Stream Machine Learning (StreaML) Open Challenge 2017-2018 – Details

Challenge Overview

After a successful organization of the DEBS Grand Challenge 2017 by the HOBBIT project at the DEBS 2017 Conference, HOBBIT is proud to announce an Stream Machine Learning (StreaML) Open Challenge, which will be launched in December 2017. The open challenge will ensure continuous participation and systems evaluation.

The goal of the StreaML Open Challenge competition is to evaluate event-based systems for real-time analytics over high velocity and high volume data streams generated by manufacturing equipment.

The predefined machine learning algorithm should be applied for analysis of the RDF streaming data generated by digital and analogue sensors embedded within multiple molding machines. The data produced by each sensor is clustered and the state transitions between the observed clusters is modeled as a Markov chain. Based on this machine learning-based classification, anomalies are detected by means of sequences of transitions that happen with a probability lower than a given threshold.

Please note, that StreaML Open Challenge reuses the dataset and the task description of DEBS GC 2017 and that in contrast to DEBS Challenge, systems will be continuously evaluated every week and results will be shown at leaderboard (evaluation criteria is presented below).

Participants can use the published benchmark as reference implementation of anomaly detection algorithm to pass the correctness checks and focus on performance and stability of their systems, which are included into evaluation criteria.

Implemented solutions should be compatible with the HOBBIT platform, i.e. implemented as system adapter. The HOBBIT-compatible sample system and helpful instructions will help to debug solutions locally and to make it compatible with the online benchmark.

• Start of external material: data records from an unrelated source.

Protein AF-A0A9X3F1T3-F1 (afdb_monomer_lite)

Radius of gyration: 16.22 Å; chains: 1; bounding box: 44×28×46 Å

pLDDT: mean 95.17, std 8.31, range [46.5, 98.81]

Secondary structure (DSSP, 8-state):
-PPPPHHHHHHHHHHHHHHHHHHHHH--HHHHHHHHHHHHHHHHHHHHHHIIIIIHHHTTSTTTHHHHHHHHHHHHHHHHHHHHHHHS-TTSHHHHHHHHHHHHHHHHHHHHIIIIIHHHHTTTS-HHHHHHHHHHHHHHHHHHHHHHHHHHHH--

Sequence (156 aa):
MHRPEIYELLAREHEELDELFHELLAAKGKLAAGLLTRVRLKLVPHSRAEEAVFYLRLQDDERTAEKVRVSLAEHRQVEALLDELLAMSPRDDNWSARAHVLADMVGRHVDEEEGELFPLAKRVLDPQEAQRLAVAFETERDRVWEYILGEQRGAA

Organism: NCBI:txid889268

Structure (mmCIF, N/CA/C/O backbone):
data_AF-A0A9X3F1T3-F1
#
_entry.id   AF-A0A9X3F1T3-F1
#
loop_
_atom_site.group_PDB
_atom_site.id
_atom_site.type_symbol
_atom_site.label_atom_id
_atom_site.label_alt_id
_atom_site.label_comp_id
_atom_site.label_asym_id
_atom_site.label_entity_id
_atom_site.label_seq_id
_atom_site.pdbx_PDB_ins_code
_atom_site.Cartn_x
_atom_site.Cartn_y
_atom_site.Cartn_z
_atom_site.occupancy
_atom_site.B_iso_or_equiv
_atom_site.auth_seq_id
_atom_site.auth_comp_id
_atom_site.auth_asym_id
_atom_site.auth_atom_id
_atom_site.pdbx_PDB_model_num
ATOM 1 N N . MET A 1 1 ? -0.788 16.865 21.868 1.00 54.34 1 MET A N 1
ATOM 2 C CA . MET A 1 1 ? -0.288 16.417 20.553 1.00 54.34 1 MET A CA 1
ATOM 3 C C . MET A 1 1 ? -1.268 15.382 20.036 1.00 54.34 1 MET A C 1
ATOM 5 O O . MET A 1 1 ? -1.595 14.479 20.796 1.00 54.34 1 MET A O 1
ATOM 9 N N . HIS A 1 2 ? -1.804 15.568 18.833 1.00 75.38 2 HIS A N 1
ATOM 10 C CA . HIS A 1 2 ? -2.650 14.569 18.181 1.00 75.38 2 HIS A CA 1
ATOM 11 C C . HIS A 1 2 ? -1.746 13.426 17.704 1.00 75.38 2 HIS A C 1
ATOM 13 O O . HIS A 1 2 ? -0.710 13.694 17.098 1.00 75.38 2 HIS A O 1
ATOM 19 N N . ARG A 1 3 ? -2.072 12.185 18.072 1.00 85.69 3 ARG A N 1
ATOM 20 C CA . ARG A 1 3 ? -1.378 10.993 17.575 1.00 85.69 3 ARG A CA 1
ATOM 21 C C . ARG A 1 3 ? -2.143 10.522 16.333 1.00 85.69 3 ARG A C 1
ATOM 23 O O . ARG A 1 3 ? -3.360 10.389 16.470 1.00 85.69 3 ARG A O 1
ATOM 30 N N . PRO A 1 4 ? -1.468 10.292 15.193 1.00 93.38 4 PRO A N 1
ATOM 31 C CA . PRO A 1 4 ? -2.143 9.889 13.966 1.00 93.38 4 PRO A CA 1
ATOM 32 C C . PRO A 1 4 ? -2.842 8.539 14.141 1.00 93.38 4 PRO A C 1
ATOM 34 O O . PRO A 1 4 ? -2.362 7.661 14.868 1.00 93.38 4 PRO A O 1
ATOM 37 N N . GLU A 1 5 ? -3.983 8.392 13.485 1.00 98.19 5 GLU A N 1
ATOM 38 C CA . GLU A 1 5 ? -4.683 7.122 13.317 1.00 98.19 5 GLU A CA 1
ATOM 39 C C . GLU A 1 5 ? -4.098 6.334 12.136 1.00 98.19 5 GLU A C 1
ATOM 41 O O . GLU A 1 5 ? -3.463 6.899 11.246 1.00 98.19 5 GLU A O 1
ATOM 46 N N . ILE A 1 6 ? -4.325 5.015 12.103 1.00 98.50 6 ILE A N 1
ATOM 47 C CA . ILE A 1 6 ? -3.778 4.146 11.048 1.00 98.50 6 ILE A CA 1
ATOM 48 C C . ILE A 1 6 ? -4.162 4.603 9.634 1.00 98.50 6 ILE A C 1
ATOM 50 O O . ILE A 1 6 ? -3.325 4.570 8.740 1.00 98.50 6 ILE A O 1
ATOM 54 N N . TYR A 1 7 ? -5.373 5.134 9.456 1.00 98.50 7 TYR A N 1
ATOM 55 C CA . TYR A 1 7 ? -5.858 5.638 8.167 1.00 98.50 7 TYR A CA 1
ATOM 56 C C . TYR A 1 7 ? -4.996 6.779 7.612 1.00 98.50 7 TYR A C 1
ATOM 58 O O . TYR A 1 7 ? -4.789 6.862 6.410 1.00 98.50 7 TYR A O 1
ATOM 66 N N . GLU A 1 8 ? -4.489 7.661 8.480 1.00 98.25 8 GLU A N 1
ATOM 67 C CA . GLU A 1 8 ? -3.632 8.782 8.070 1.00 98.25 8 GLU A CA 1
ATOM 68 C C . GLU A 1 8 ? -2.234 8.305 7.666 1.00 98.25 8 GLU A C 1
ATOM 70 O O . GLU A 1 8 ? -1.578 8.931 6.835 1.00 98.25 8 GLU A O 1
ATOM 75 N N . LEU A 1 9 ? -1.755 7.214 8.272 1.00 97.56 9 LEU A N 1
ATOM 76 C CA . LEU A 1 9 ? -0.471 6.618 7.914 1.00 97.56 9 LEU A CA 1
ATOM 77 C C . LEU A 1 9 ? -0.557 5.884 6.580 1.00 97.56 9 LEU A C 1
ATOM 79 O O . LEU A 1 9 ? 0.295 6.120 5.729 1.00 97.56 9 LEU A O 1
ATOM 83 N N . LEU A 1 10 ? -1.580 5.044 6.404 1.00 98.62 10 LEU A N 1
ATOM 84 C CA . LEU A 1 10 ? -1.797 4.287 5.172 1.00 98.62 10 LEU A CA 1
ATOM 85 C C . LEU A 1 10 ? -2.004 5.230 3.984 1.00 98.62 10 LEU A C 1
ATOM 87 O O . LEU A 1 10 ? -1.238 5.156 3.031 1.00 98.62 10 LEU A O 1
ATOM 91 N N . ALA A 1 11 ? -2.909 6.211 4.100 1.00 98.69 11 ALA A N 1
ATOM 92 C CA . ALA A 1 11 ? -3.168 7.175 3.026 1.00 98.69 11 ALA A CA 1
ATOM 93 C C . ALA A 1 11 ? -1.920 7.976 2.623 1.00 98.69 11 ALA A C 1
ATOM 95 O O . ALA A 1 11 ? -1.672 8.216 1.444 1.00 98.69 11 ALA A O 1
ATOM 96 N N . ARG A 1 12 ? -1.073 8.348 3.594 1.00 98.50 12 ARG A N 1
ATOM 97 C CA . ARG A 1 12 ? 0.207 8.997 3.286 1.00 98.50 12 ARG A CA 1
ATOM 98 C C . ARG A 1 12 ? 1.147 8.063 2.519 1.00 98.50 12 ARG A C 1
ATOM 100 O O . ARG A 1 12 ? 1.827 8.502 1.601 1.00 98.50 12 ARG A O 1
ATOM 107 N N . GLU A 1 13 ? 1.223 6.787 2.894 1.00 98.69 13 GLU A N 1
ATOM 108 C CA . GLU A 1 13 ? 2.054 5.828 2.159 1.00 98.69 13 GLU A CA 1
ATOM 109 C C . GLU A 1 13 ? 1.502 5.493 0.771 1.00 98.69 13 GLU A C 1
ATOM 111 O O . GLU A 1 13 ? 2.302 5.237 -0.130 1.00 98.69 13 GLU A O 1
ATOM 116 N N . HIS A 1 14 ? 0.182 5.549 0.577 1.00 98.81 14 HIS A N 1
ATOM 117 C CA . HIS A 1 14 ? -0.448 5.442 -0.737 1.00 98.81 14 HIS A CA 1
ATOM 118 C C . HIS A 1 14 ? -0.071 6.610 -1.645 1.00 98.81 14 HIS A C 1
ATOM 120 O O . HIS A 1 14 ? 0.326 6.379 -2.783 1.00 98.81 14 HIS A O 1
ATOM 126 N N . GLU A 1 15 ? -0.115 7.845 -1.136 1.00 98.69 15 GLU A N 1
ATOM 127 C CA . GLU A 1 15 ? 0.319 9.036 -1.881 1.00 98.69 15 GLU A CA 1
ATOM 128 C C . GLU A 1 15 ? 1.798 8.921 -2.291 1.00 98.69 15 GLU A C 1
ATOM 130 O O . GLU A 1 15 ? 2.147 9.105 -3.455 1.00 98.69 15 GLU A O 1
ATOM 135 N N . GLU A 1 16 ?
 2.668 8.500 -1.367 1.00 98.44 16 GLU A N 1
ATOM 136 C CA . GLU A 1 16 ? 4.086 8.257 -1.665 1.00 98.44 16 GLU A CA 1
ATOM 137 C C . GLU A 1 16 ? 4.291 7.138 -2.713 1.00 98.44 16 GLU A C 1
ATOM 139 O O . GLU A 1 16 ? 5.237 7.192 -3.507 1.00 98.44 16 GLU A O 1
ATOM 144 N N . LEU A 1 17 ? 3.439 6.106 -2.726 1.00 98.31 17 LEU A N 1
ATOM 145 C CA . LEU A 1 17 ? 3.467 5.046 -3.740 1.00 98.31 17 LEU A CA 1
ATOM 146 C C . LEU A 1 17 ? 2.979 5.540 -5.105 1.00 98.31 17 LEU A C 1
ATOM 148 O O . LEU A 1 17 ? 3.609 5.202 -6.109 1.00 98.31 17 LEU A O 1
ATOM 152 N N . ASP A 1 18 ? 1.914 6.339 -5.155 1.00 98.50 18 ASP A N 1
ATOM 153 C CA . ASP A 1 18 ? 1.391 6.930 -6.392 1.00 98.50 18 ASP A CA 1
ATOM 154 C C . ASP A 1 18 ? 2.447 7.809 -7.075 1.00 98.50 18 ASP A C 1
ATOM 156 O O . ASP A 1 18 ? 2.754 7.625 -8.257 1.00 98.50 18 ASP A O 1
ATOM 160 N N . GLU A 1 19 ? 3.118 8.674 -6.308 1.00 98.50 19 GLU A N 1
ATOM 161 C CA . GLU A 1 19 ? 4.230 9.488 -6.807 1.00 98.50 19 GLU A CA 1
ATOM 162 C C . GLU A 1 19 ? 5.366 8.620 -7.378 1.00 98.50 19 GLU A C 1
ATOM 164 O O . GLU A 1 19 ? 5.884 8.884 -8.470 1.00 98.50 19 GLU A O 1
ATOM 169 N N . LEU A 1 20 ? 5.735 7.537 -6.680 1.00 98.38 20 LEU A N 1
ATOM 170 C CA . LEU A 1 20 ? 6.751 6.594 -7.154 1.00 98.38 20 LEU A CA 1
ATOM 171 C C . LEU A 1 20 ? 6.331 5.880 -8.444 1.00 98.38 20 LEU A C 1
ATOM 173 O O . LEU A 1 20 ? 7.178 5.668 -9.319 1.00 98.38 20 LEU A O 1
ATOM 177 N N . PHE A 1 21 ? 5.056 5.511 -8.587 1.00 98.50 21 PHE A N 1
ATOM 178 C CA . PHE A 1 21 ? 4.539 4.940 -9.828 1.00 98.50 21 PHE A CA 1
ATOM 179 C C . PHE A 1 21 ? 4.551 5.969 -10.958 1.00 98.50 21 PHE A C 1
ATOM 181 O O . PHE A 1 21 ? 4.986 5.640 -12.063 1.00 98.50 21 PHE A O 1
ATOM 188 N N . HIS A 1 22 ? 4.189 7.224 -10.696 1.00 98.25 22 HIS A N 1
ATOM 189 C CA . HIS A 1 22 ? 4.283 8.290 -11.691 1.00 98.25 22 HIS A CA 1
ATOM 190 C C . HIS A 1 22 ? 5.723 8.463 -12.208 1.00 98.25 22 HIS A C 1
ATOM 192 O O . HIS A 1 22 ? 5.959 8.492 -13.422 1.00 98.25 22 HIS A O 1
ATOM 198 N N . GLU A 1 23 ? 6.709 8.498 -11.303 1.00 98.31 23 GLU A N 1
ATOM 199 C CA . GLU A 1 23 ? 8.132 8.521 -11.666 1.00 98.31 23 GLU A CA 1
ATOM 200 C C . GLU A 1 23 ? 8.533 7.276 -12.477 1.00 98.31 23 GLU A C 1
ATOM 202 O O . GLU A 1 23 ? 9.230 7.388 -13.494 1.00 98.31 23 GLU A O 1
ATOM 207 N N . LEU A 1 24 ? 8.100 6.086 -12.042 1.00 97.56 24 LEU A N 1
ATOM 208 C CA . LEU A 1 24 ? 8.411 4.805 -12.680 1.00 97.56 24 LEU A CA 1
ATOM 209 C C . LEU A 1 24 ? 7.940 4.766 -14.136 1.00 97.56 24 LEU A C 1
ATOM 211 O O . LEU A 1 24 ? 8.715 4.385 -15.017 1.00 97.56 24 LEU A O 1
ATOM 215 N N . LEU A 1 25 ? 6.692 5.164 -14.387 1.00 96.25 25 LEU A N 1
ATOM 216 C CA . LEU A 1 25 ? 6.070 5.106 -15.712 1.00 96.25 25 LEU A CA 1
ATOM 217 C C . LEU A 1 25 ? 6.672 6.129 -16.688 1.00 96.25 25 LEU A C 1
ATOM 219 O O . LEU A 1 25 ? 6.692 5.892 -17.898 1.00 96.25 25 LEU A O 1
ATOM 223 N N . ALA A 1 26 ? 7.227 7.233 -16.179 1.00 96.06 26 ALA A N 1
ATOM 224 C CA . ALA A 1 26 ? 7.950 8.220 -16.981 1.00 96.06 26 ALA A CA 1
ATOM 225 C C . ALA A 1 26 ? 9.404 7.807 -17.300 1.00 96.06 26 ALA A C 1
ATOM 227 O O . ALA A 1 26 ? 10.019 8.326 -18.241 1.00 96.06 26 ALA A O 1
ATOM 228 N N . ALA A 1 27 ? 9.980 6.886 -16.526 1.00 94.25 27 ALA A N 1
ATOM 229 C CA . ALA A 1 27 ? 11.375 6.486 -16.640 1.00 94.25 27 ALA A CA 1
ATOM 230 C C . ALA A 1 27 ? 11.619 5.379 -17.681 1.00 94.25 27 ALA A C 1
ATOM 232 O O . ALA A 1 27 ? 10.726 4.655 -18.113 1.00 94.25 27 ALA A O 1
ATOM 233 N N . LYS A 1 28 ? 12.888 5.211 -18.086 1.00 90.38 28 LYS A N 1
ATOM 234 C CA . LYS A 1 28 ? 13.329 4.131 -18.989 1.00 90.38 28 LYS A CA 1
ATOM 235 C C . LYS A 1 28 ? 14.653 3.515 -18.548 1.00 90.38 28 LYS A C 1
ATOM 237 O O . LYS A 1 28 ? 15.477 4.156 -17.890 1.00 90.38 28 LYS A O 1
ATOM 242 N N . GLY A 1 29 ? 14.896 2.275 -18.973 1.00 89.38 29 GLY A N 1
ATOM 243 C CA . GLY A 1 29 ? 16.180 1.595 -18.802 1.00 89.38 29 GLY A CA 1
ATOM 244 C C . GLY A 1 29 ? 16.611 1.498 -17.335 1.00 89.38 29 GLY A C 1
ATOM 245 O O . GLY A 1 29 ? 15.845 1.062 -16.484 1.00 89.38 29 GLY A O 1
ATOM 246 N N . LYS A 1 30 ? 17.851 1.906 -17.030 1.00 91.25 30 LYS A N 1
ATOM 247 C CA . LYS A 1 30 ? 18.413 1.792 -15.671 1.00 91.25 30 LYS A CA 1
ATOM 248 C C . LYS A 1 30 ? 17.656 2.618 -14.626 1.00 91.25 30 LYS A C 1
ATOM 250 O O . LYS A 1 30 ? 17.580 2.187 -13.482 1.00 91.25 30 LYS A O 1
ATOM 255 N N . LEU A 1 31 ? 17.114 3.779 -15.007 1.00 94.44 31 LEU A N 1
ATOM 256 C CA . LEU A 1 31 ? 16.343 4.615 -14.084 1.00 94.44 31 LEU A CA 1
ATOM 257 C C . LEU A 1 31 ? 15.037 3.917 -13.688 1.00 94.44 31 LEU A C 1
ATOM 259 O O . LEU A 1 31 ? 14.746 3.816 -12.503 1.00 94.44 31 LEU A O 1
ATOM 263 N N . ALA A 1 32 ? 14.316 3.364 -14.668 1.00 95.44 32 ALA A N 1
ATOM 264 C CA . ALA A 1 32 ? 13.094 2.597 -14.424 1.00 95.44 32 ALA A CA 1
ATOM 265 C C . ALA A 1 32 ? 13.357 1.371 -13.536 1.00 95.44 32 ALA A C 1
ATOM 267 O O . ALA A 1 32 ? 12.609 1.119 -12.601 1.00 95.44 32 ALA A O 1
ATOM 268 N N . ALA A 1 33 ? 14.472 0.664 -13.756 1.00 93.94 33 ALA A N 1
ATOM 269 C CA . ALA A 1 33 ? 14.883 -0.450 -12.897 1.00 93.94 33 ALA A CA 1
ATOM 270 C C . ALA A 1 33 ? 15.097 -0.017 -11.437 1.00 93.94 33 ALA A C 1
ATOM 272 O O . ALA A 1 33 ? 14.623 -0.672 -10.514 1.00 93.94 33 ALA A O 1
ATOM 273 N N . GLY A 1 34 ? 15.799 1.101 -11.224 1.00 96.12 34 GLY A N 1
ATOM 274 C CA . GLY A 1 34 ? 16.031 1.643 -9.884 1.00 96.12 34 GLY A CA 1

The data set comes from two types of machines: (1) injection molding machines and (2) assembly machines. Injection molding machines are equipped with sensors that measure various parameters of a production process: distance, pressure, time, frequency, volume, temperature, time, speed and force. All the measurements taken at a certain point in time result in a 120 dimensional vector consisting of values of different types (e.g., text or numerical values). Assembly machines are equipped with 3 energy meters. Each measurement for both types of machines is timestamped and described using the OWL ontology. The OWL ontology is provided as several modules that are available and documented on the HOBBIT CKAN site.

All data is provided as RDF triples. The data is provided as (1) metadata and (2) measurements. Metadata includes information about the machine type, the number of sensors per machine and the number of clusters that must be used in order to detect anomalies in the data. Measurements include the actual sensor data as measured by sensors within the machines. We refer participants to this document for additional information and excerpts of the input data.

We provide two sample input data sets under the following address: .

Measurements and Metadata

For anomaly detection we provide an input stream of RDF tuples plus a file containing the metadata for all the machines (injection molding and assembly) to which tuples refer to. The following is a sample of the input stream containing a value for one dimension. We refer the reader to additional data description document for information about the RDF format of the input tuples and the metadata provided for the machines.

debs:ObservationGroup_1 rdf:type i40:MoldingMachineObservationGroup. debs:ObservationGroup_1 ssn:observationResultTime debs:Timestamp_1. debs:ObservationGroup_1 i40:contains debs:Observation_1. debs:ObservationGroup_1 i40:machine wmm:MoldingMachine_1. debs:ObservationGroup_1 i40:observedCycle debs:Cycle_2. debs:Cycle_2 rdf:type i40:Cycle. debs:Cycle_2 IoTCore:valueLiteral "2"^^xsd:int. debs:Timestamp_1 rdf:type IoTCore:Timestamp. debs:Timestamp_1 IoTCore:valueLiteral "2016-07-18T23:59:58"^^xsd:dateTime. debs:Observation_1 rdf:type i40:MoldingMachineObservation. debs:Observation_1 ssn:observationResult debs:Output_2. debs:Observation_1 ssn:observedProperty wmm:_9. debs:Output_2 rdf:type ssn:SensorOutput. debs:Output_2 ssn:hasValue debs:Value_2. debs:Value_2 rdf:type i40:NumberValue. debs:Value_2 IoTCore:valueLiteral "-0.01"^^xsd:float.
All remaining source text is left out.